July 10, 2019
Summertime means many great things: sunshine, ice cream trucks, barbecues, swimming, and time off. It also means sneezing, dry eyes, and runny noses for those who suffer from allergies.
According to the Centers for Disease Control and Prevention (CDC), more than 50 million people in the U.S. suffer from allergies each year — that’s more than one in 10 people! And while you might have guessed that allergies are fairly common, you might not know just how common they are.
Allergic Rhinitis (Hay Fever)
Around the world, allergic rhinitis affects between 10% and 30% of people. Domestically, it affects 8.1% of people over the age of 18. Though that figure may seem small, the CDC reports that about 19.9 million people were diagnosed with hay fever in 2017.
About five percent of the U.S. population is affected by insect sting allergies. While that percentage may seem low, this allergy can prove fatal. Insect sting anaphylaxis leads to at least 90 deaths each year!

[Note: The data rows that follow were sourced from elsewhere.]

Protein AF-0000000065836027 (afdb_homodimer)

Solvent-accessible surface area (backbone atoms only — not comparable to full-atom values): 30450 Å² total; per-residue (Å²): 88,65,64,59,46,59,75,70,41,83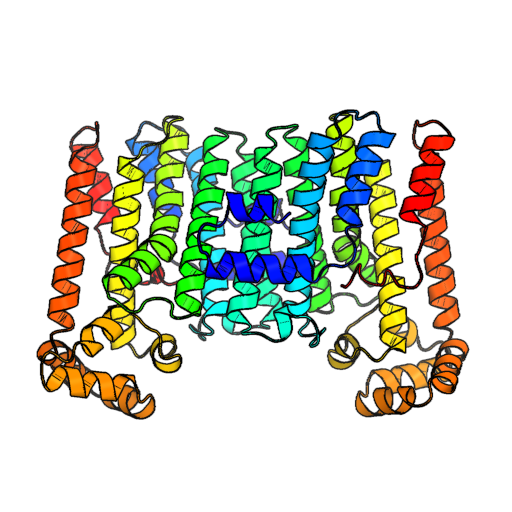,48,62,70,59,42,52,53,51,45,53,58,57,66,69,53,86,73,59,65,51,20,49,42,11,33,49,32,14,43,68,58,64,33,80,61,60,68,61,37,47,52,45,13,30,16,50,40,36,35,50,51,18,50,36,49,50,48,33,64,47,62,68,33,66,66,80,42,73,60,56,70,46,59,60,40,59,34,53,51,50,28,51,46,34,37,50,48,13,51,50,50,48,57,67,62,71,66,62,68,63,40,58,54,46,41,53,50,22,55,49,36,18,47,50,14,44,49,36,56,76,66,46,63,37,84,43,50,69,47,26,50,50,31,37,28,28,37,40,2,22,56,42,19,35,28,36,41,39,14,30,24,72,35,64,72,44,89,52,68,55,56,36,50,29,22,26,32,47,18,37,43,47,50,53,52,35,51,54,49,32,68,72,66,59,66,54,46,50,51,72,63,65,47,50,42,52,66,52,42,56,32,68,65,48,88,44,70,46,14,45,52,49,45,52,29,48,74,31,59,70,52,34,58,58,44,55,74,43,53,67,62,42,51,49,47,35,50,68,37,40,50,54,57,50,52,52,51,52,43,50,53,37,50,49,51,28,52,56,38,52,68,69,48,98,63,56,70,68,52,44,49,52,50,50,49,64,69,63,52,67,56,91,74,64,50,54,78,39,119,90,66,66,60,46,60,76,70,41,82,46,62,70,59,42,50,54,52,45,53,58,58,66,69,53,87,74,60,64,50,20,50,42,10,36,48,32,14,43,69,57,65,33,80,60,60,68,62,37,48,52,45,13,32,18,49,38,36,34,51,51,18,49,52,49,49,48,32,63,47,60,67,33,65,66,81,41,72,61,55,69,47,59,60,41,58,35,52,52,49,27,52,45,33,37,50,48,14,51,49,50,50,57,68,63,70,65,63,70,64,40,58,52,46,43,53,50,22,54,51,38,18,48,50,15,43,50,37,57,75,67,46,63,38,84,44,49,68,47,26,50,50,32,37,28,26,38,38,2,22,56,42,20,33,28,36,41,39,15,30,24,72,34,64,71,44,90,54,67,55,57,36,51,30,22,25,33,46,18,36,43,53,50,54,54,34,51,54,51,32,68,72,68,58,67,52,46,50,49,73,62,66,46,51,41,54,65,53,44,55,31,69,64,48,87,44,70,46,14,45,52,49,45,53,29,49,74,31,60,70,54,35,57,57,44,54,73,42,52,68,60,40,51,50,46,36,49,68,37,39,52,54,57,51,51,52,51,53,44,49,52,37,49,50,50,28,52,57,39,50,69,69,48,96,62,59,69,69,51,44,50,51,52,50,49,65,69,63,56,68,57,94,79,63,51,45,88,50,126

Organism: Bacillus subtilis (strain 168) (NCBI:txid224308)

Nearest PDB structures (foldseek):
  3wjn-assembly1_A  TM=7.993E-01  e=5.582E-07  Escherichia coli O104:H4 str. 2009EL-2071
  4lob-assembly1_A-2  TM=7.785E-01  e=6.590E-06  Acinetobacter baumannii
  5ero-assembly1_B  TM=7.238E-01  e=8.215E-06  Diaporthe amygdali
  2azj-assembly1_B  TM=6.815E-01  e=4.584E-05  Saccharolobus solfataricus
  6r36-assembly1_A-2  TM=7.284E-01  e=2.145E-04  Trypanosoma brucei

Structure (mmCIF, N/CA/C/O backbone):
data_AF-0000000065836027-model_v1
#
loop_
_entity.id
_entity.type
_entity.pdbx_description
1 polymer 'Tryptophan prenyltransferase ComQ'
#
loop_
_atom_site.group_PDB
_atom_site.id
_atom_site.type_symbol
_atom_site.label_atom_id
_atom_site.label_alt_id
_atom_site.label_comp_id
_atom_site.label_asym_id
_atom_site.label_entity_id
_atom_site.label_seq_id
_atom_site.pdbx_PDB_ins_code
_atom_site.Cartn_x
_atom_site.Cartn_y
_atom_site.Cartn_z
_atom_site.occupancy
_atom_site.B_iso_or_equiv
_atom_site.auth_seq_id
_atom_site.auth_comp_id
_atom_site.auth_asym_id
_atom_site.auth_atom_id
_atom_site.pdbx_PDB_model_num
ATOM 1 N N . MET A 1 1 ? 4.879 12.258 -14.57 1 97.69 1 MET A N 1
ATOM 2 C CA . MET A 1 1 ? 4.117 11.266 -13.812 1 97.69 1 MET A CA 1
ATOM 3 C C . MET A 1 1 ? 3.598 10.164 -14.734 1 97.69 1 MET A C 1
ATOM 5 O O . MET A 1 1 ? 3.777 8.984 -14.453 1 97.69 1 MET A O 1
ATOM 9 N N . LYS A 1 2 ? 3.031 10.523 -15.867 1 97.81 2 LYS A N 1
ATOM 10 C CA . LYS A 1 2 ? 2.486 9.523 -16.781 1 97.81 2 LYS A CA 1
ATOM 11 C C . LYS A 1 2 ? 3.598 8.68 -17.406 1 97.81 2 LYS A C 1
ATOM 13 O O . LYS A 1 2 ? 3.42 7.48 -17.641 1 97.81 2 LYS A O 1
ATOM 18 N N . GLU A 1 3 ? 4.699 9.32 -17.656 1 97.94 3 GLU A N 1
ATOM 19 C CA . GLU A 1 3 ? 5.848 8.578 -18.156 1 97.94 3 GLU A CA 1
ATOM 20 C C . GLU A 1 3 ? 6.316 7.527 -17.156 1 97.94 3 GLU A C 1
ATOM 22 O O . GLU A 1 3 ? 6.691 6.418 -17.547 1 97.94 3 GLU A O 1
ATOM 27 N N . ILE A 1 4 ? 6.309 7.879 -15.906 1 98.31 4 ILE A N 1
ATOM 28 C CA . ILE A 1 4 ? 6.707 6.945 -14.859 1 98.31 4 ILE A CA 1
ATOM 29 C C . ILE A 1 4 ? 5.758 5.746 -14.852 1 98.31 4 ILE A C 1
ATOM 31 O O . ILE A 1 4 ? 6.199 4.598 -14.75 1 98.31 4 ILE A O 1
ATOM 35 N N . VAL A 1 5 ? 4.461 5.984 -14.969 1 98.69 5 VAL A N 1
ATOM 36 C CA . VAL A 1 5 ? 3.469 4.918 -15.023 1 98.69 5 VAL A CA 1
ATOM 37 C C . VAL A 1 5 ? 3.707 4.051 -16.266 1 98.69 5 VAL A C 1
ATOM 39 O O . VAL A 1 5 ? 3.709 2.82 -16.172 1 98.69 5 VAL A O 1
ATOM 42 N N . GLU A 1 6 ? 3.932 4.676 -17.375 1 98.06 6 GLU A N 1
ATOM 43 C CA . GLU A 1 6 ? 4.164 3.967 -18.625 1 98.06 6 GLU A CA 1
ATOM 44 C C . GLU A 1 6 ? 5.359 3.023 -18.516 1 98.06 6 GLU A C 1
ATOM 46 O O . GLU A 1 6 ? 5.336 1.917 -19.062 1 98.06 6 GLU A O 1
ATOM 51 N N . GLN A 1 7 ? 6.336 3.424 -17.828 1 97.69 7 GLN A N 1
ATOM 52 C CA . GLN A 1 7 ? 7.574 2.66 -17.719 1 97.69 7 GLN A CA 1
ATOM 53 C C . GLN A 1 7 ? 7.41 1.486 -16.75 1 97.69 7 GLN A C 1
ATOM 55 O O . GLN A 1 7 ? 8.203 0.54 -16.781 1 97.69 7 GLN A O 1
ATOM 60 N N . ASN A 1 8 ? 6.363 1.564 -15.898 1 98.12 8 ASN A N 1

When you think about insect sting allergies, odds are that you think of bee stings, but ant bites can also trigger episodes. What’s more, cockroaches and dust mites can also cause skin or nasal symptoms.
Solar Urticaria (Sun Hives)
If you suggest catching rays to your friend and they run and hide, they might suffer from sun hives or solar urticaria.
A sun allergy, as it’s also sometimes called, is an allergy that causes hives to form on the patient’s skin after being exposed to the sun, and only from solar exposure.
Though it is rare, it can affect a person of any race and any age. The median age of a patient’s first breakout is 35.
Allergies are the sixth leading cause of chronic illness in the U.S., costing the nation in excess of $18 billion. Though the numbers may make it seem as though allergies are rarer than man think, they’re nothing to sneeze at.
Fortunately, many over-the-counter medicines are available to help. If you suffer from a more severe allergy, though, consider getting help at an emergency care facility.